- **THE PROBLEM**: For the material below, output exactly the span from the line with "ATOM 27 N N" to the line with "ATOM 71 O O", including both, and nothing besides.

::::::

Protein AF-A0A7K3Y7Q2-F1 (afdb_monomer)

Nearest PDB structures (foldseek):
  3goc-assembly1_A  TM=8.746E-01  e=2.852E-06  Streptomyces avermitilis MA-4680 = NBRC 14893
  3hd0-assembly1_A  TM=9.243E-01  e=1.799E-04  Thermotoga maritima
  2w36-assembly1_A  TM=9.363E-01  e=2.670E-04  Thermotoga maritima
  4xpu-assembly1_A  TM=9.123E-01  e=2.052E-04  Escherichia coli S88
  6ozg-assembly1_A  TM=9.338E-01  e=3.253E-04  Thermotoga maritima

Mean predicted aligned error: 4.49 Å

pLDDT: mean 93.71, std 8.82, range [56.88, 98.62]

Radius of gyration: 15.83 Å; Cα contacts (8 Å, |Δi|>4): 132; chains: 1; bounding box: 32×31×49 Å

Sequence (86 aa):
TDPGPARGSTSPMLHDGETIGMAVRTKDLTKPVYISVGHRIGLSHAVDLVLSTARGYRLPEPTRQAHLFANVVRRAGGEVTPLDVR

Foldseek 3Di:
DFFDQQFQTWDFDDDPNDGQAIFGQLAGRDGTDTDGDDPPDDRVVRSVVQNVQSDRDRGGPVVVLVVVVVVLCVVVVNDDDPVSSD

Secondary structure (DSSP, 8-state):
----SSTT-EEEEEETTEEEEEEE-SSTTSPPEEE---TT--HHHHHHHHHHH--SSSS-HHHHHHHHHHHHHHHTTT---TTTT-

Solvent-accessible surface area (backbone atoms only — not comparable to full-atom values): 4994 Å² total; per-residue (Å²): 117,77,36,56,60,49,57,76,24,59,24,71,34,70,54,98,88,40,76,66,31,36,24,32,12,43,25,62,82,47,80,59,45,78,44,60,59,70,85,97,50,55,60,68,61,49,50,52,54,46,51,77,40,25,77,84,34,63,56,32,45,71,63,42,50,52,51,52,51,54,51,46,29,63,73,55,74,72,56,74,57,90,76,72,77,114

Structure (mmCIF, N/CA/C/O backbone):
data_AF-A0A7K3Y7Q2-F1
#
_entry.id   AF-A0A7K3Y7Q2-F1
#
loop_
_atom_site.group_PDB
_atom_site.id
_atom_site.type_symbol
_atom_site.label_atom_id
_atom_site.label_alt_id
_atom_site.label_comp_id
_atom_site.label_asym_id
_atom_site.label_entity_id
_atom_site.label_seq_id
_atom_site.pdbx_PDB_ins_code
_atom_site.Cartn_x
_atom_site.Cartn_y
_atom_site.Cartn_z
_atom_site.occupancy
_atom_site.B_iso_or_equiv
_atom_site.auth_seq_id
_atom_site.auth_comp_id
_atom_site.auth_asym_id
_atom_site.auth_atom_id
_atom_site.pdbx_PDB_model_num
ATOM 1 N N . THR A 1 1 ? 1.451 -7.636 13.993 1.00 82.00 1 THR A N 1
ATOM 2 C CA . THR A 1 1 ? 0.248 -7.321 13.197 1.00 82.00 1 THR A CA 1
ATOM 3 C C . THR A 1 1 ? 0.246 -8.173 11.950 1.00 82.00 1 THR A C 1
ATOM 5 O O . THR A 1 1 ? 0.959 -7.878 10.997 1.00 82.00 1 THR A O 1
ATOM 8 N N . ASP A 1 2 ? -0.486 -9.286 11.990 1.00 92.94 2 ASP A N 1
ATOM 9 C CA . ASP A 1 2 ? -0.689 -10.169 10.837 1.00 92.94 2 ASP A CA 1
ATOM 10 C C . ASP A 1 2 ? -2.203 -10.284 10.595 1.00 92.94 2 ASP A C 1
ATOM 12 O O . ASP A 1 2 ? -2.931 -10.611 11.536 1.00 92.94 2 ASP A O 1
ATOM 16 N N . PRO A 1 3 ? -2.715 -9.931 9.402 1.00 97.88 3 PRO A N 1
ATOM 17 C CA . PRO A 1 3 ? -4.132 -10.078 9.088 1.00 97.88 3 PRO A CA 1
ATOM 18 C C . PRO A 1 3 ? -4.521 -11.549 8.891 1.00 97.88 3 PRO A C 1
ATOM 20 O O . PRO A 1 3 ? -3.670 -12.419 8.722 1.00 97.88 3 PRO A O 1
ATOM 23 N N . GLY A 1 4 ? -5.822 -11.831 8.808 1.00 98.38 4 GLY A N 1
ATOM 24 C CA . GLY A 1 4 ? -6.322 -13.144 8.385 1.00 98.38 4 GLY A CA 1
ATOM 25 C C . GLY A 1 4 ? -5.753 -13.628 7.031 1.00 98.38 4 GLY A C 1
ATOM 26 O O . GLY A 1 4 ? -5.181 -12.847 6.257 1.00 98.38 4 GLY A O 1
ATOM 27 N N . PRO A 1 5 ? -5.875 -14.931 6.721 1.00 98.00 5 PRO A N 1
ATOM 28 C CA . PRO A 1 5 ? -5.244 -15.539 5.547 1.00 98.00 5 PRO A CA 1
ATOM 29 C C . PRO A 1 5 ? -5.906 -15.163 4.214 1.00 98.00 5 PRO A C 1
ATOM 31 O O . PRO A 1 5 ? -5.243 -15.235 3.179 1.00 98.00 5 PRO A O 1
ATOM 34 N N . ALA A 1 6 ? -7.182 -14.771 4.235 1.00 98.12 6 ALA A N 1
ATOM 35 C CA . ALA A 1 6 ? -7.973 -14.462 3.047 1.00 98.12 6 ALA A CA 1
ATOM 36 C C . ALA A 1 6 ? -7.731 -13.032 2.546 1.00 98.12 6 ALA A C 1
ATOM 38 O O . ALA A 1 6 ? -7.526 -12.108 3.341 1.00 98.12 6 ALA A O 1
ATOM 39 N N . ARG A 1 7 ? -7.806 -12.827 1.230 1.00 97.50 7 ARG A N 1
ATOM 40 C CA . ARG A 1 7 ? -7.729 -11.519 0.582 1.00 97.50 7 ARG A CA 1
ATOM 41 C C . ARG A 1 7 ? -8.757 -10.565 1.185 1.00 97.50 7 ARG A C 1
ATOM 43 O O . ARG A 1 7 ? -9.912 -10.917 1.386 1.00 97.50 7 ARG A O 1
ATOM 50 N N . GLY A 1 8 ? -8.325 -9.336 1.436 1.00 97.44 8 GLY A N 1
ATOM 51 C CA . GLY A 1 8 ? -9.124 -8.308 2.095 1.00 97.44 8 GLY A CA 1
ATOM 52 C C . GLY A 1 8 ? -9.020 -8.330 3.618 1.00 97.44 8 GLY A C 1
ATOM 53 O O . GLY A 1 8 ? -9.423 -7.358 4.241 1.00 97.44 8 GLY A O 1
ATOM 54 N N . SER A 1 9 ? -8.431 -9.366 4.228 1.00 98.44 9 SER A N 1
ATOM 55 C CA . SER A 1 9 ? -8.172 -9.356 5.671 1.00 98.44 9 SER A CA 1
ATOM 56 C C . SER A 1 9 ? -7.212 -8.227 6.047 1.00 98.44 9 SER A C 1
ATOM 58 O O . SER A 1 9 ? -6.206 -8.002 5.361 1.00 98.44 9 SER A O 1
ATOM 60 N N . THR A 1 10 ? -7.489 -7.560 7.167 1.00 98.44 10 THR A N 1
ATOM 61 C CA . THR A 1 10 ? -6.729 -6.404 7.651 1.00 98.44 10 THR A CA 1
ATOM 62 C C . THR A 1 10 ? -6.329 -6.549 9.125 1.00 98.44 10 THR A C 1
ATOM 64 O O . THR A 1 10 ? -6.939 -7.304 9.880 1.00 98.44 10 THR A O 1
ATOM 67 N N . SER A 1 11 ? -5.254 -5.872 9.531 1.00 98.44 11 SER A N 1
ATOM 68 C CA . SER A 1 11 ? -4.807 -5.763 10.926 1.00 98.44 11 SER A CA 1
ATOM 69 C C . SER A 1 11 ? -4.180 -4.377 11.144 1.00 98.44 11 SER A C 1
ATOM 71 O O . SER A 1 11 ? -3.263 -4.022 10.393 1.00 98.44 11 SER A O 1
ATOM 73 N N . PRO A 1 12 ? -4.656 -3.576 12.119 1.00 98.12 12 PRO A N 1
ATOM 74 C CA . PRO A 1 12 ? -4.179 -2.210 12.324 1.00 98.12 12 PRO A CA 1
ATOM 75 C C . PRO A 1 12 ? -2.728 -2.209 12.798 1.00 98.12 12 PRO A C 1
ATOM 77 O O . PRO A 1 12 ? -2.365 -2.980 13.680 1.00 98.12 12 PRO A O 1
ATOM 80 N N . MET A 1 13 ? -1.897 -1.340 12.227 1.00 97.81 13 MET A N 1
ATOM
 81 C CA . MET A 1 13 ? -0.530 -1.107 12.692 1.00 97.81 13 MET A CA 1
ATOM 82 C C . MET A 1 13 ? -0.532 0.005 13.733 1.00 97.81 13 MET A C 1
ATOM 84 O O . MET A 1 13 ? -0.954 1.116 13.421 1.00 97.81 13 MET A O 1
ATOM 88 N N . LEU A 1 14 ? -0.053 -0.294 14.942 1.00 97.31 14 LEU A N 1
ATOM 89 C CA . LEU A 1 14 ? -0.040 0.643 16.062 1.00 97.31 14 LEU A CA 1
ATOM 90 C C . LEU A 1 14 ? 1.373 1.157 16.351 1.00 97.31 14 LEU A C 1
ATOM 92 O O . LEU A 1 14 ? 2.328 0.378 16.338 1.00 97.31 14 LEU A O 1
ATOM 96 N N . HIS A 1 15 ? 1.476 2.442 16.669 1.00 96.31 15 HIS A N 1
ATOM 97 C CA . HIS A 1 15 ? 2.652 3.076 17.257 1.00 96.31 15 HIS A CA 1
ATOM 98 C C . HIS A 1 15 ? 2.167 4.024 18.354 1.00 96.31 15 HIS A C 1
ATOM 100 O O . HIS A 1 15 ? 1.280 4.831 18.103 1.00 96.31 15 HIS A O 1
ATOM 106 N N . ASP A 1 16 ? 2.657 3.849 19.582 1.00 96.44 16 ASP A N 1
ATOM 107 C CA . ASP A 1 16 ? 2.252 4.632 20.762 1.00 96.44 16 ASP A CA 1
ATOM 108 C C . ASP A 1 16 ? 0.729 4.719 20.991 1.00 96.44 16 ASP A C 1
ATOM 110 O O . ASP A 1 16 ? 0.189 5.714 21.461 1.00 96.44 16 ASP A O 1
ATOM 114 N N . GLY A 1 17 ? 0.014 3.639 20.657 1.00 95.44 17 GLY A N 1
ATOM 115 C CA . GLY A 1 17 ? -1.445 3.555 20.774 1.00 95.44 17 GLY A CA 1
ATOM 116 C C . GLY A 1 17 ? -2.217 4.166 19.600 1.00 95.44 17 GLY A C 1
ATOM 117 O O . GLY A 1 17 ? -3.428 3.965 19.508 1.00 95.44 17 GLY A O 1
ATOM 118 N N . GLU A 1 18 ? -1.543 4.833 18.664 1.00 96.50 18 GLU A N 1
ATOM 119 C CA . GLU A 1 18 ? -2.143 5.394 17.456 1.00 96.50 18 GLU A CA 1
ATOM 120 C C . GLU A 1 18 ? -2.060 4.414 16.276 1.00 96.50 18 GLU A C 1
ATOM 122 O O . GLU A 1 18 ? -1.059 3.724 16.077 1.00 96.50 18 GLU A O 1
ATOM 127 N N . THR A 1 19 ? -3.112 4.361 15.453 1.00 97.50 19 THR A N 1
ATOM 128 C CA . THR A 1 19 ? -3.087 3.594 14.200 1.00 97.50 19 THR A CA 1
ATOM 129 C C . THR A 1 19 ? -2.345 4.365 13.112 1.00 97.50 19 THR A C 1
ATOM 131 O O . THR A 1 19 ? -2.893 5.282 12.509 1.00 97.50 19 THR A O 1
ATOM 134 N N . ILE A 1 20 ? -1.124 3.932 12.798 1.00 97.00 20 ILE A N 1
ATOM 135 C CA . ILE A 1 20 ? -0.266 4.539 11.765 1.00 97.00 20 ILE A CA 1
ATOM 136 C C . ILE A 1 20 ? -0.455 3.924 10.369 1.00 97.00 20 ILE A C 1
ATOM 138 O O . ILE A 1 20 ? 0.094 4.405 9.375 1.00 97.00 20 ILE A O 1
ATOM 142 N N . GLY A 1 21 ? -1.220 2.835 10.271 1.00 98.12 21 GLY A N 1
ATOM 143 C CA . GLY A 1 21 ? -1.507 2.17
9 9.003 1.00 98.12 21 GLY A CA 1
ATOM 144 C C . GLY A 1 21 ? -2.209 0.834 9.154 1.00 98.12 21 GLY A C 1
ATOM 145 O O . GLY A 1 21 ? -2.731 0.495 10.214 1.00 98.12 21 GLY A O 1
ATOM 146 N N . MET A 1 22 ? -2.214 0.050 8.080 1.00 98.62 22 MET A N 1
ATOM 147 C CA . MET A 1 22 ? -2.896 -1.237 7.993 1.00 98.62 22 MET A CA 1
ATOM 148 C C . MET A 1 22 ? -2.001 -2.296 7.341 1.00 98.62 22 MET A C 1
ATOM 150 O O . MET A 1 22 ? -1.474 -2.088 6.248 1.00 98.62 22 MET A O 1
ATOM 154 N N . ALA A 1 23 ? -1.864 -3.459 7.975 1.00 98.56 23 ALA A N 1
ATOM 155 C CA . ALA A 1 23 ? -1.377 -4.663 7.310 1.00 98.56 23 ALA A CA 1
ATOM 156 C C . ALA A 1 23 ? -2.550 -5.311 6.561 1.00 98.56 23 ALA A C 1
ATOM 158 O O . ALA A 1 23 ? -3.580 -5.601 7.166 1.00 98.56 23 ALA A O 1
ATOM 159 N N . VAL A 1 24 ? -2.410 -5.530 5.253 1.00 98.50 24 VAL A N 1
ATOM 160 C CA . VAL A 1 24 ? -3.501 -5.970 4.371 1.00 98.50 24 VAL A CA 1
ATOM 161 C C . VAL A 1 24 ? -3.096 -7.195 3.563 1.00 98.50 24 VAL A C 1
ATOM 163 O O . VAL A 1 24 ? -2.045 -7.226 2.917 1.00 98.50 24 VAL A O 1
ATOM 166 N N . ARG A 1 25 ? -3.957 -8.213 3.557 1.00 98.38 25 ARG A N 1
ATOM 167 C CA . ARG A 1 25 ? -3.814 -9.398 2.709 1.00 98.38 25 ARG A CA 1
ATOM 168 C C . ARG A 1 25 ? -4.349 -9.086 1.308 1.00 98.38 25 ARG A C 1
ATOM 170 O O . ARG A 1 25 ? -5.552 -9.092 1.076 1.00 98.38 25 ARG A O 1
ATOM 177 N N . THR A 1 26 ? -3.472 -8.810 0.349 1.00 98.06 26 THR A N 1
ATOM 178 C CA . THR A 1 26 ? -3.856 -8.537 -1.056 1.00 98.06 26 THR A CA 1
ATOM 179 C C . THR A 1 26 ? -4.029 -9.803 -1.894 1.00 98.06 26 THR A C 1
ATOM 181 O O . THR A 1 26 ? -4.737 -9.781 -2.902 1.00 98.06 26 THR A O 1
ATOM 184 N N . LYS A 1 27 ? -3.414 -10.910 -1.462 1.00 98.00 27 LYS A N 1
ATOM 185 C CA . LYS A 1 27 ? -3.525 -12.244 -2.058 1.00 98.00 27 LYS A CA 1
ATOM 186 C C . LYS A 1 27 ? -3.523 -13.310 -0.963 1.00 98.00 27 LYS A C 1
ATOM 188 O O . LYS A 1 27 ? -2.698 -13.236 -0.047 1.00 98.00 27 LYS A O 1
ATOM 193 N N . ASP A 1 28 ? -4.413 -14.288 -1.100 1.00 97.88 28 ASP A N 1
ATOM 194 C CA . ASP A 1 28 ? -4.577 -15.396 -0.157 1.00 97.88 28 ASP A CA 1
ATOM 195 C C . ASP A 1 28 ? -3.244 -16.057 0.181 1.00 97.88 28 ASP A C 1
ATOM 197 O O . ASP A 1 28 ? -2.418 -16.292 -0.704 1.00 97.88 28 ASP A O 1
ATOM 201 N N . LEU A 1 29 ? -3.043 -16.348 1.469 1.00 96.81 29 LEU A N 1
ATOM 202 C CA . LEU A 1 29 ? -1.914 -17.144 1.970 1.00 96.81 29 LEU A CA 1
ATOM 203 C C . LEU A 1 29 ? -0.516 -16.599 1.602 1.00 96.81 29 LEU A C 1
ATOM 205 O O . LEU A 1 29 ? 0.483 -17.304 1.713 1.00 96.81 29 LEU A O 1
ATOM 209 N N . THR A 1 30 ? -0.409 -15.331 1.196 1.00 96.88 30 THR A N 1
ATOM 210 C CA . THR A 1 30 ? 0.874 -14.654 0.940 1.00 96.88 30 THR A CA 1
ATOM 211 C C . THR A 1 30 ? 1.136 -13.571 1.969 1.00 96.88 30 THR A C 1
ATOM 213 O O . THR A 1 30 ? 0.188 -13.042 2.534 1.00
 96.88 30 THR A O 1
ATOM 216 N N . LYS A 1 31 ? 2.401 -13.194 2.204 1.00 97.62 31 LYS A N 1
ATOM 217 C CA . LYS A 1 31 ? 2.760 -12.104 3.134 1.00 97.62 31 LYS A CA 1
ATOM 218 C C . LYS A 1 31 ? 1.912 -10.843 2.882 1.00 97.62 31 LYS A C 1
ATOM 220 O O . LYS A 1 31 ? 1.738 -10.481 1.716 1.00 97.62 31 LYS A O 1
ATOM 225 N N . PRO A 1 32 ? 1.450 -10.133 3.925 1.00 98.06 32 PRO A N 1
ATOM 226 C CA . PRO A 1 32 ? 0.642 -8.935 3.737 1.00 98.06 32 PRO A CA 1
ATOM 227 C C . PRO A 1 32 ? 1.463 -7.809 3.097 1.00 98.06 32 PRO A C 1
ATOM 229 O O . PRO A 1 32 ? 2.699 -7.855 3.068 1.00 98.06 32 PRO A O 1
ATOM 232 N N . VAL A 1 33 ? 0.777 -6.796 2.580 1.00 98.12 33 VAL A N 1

::::::

- **RESULT FOR THIS TASK**:
ATOM 27 N N . PRO A 1 5 ? -5.875 -14.931 6.721 1.00 98.00 5 PRO A N 1
ATOM 28 C CA . PRO A 1 5 ? -5.244 -15.539 5.547 1.00 98.00 5 PRO A CA 1
ATOM 29 C C . PRO A 1 5 ? -5.906 -15.163 4.214 1.00 98.00 5 PRO A C 1
ATOM 31 O O . PRO A 1 5 ? -5.243 -15.235 3.179 1.00 98.00 5 PRO A O 1
ATOM 34 N N . ALA A 1 6 ? -7.182 -14.771 4.235 1.00 98.12 6 ALA A N 1
ATOM 35 C CA . ALA A 1 6 ? -7.973 -14.462 3.047 1.00 98.12 6 ALA A CA 1
ATOM 36 C C . ALA A 1 6 ? -7.731 -13.032 2.546 1.00 98.12 6 ALA A C 1
ATOM 38 O O . ALA A 1 6 ? -7.526 -12.108 3.341 1.00 98.12 6 ALA A O 1
ATOM 39 N N . ARG A 1 7 ? -7.806 -12.827 1.230 1.00 97.50 7 ARG A N 1
ATOM 40 C CA . ARG A 1 7 ? -7.729 -11.519 0.582 1.00 97.50 7 ARG A CA 1
ATOM 41 C C . ARG A 1 7 ? -8.757 -10.565 1.185 1.00 97.50 7 ARG A C 1
ATOM 43 O O . ARG A 1 7 ? -9.912 -10.917 1.386 1.00 97.50 7 ARG A O 1
ATOM 50 N N . GLY A 1 8 ? -8.325 -9.336 1.436 1.00 97.44 8 GLY A N 1
ATOM 51 C CA . GLY A 1 8 ? -9.124 -8.308 2.095 1.00 97.44 8 GLY A CA 1
ATOM 52 C C . GLY A 1 8 ? -9.020 -8.330 3.618 1.00 97.44 8 GLY A C 1
ATOM 53 O O . GLY A 1 8 ? -9.423 -7.358 4.241 1.00 97.44 8 GLY A O 1
ATOM 54 N N . SER A 1 9 ? -8.431 -9.366 4.228 1.00 98.44 9 SER A N 1
ATOM 55 C CA . SER A 1 9 ? -8.172 -9.356 5.671 1.00 98.44 9 SER A CA 1
ATOM 56 C C . SER A 1 9 ? -7.212 -8.227 6.047 1.00 98.44 9 SER A C 1
ATOM 58 O O . SER A 1 9 ? -6.206 -8.002 5.361 1.00 98.44 9 SER A O 1
ATOM 60 N N . THR A 1 10 ? -7.489 -7.560 7.167 1.00 98.44 10 THR A N 1
ATOM 61 C CA . THR A 1 10 ? -6.729 -6.404 7.651 1.00 98.44 10 THR A CA 1
ATOM 62 C C . THR A 1 10 ? -6.329 -6.549 9.125 1.00 98.44 10 THR A C 1
ATOM 64 O O . THR A 1 10 ? -6.939 -7.304 9.880 1.00 98.44 10 THR A O 1
ATOM 67 N N . SER A 1 11 ? -5.254 -5.872 9.531 1.00 98.44 11 SER A N 1
ATOM 68 C CA . SER A 1 11 ? -4.807 -5.763 10.926 1.00 98.44 11 SER A CA 1
ATOM 69 C C . SER A 1 11 ? -4.180 -4.377 11.144 1.00 98.44 11 SER A C 1
ATOM 71 O O . SER A 1 11 ? -3.263 -4.022 10.393 1.00 98.44 11 SER A O 1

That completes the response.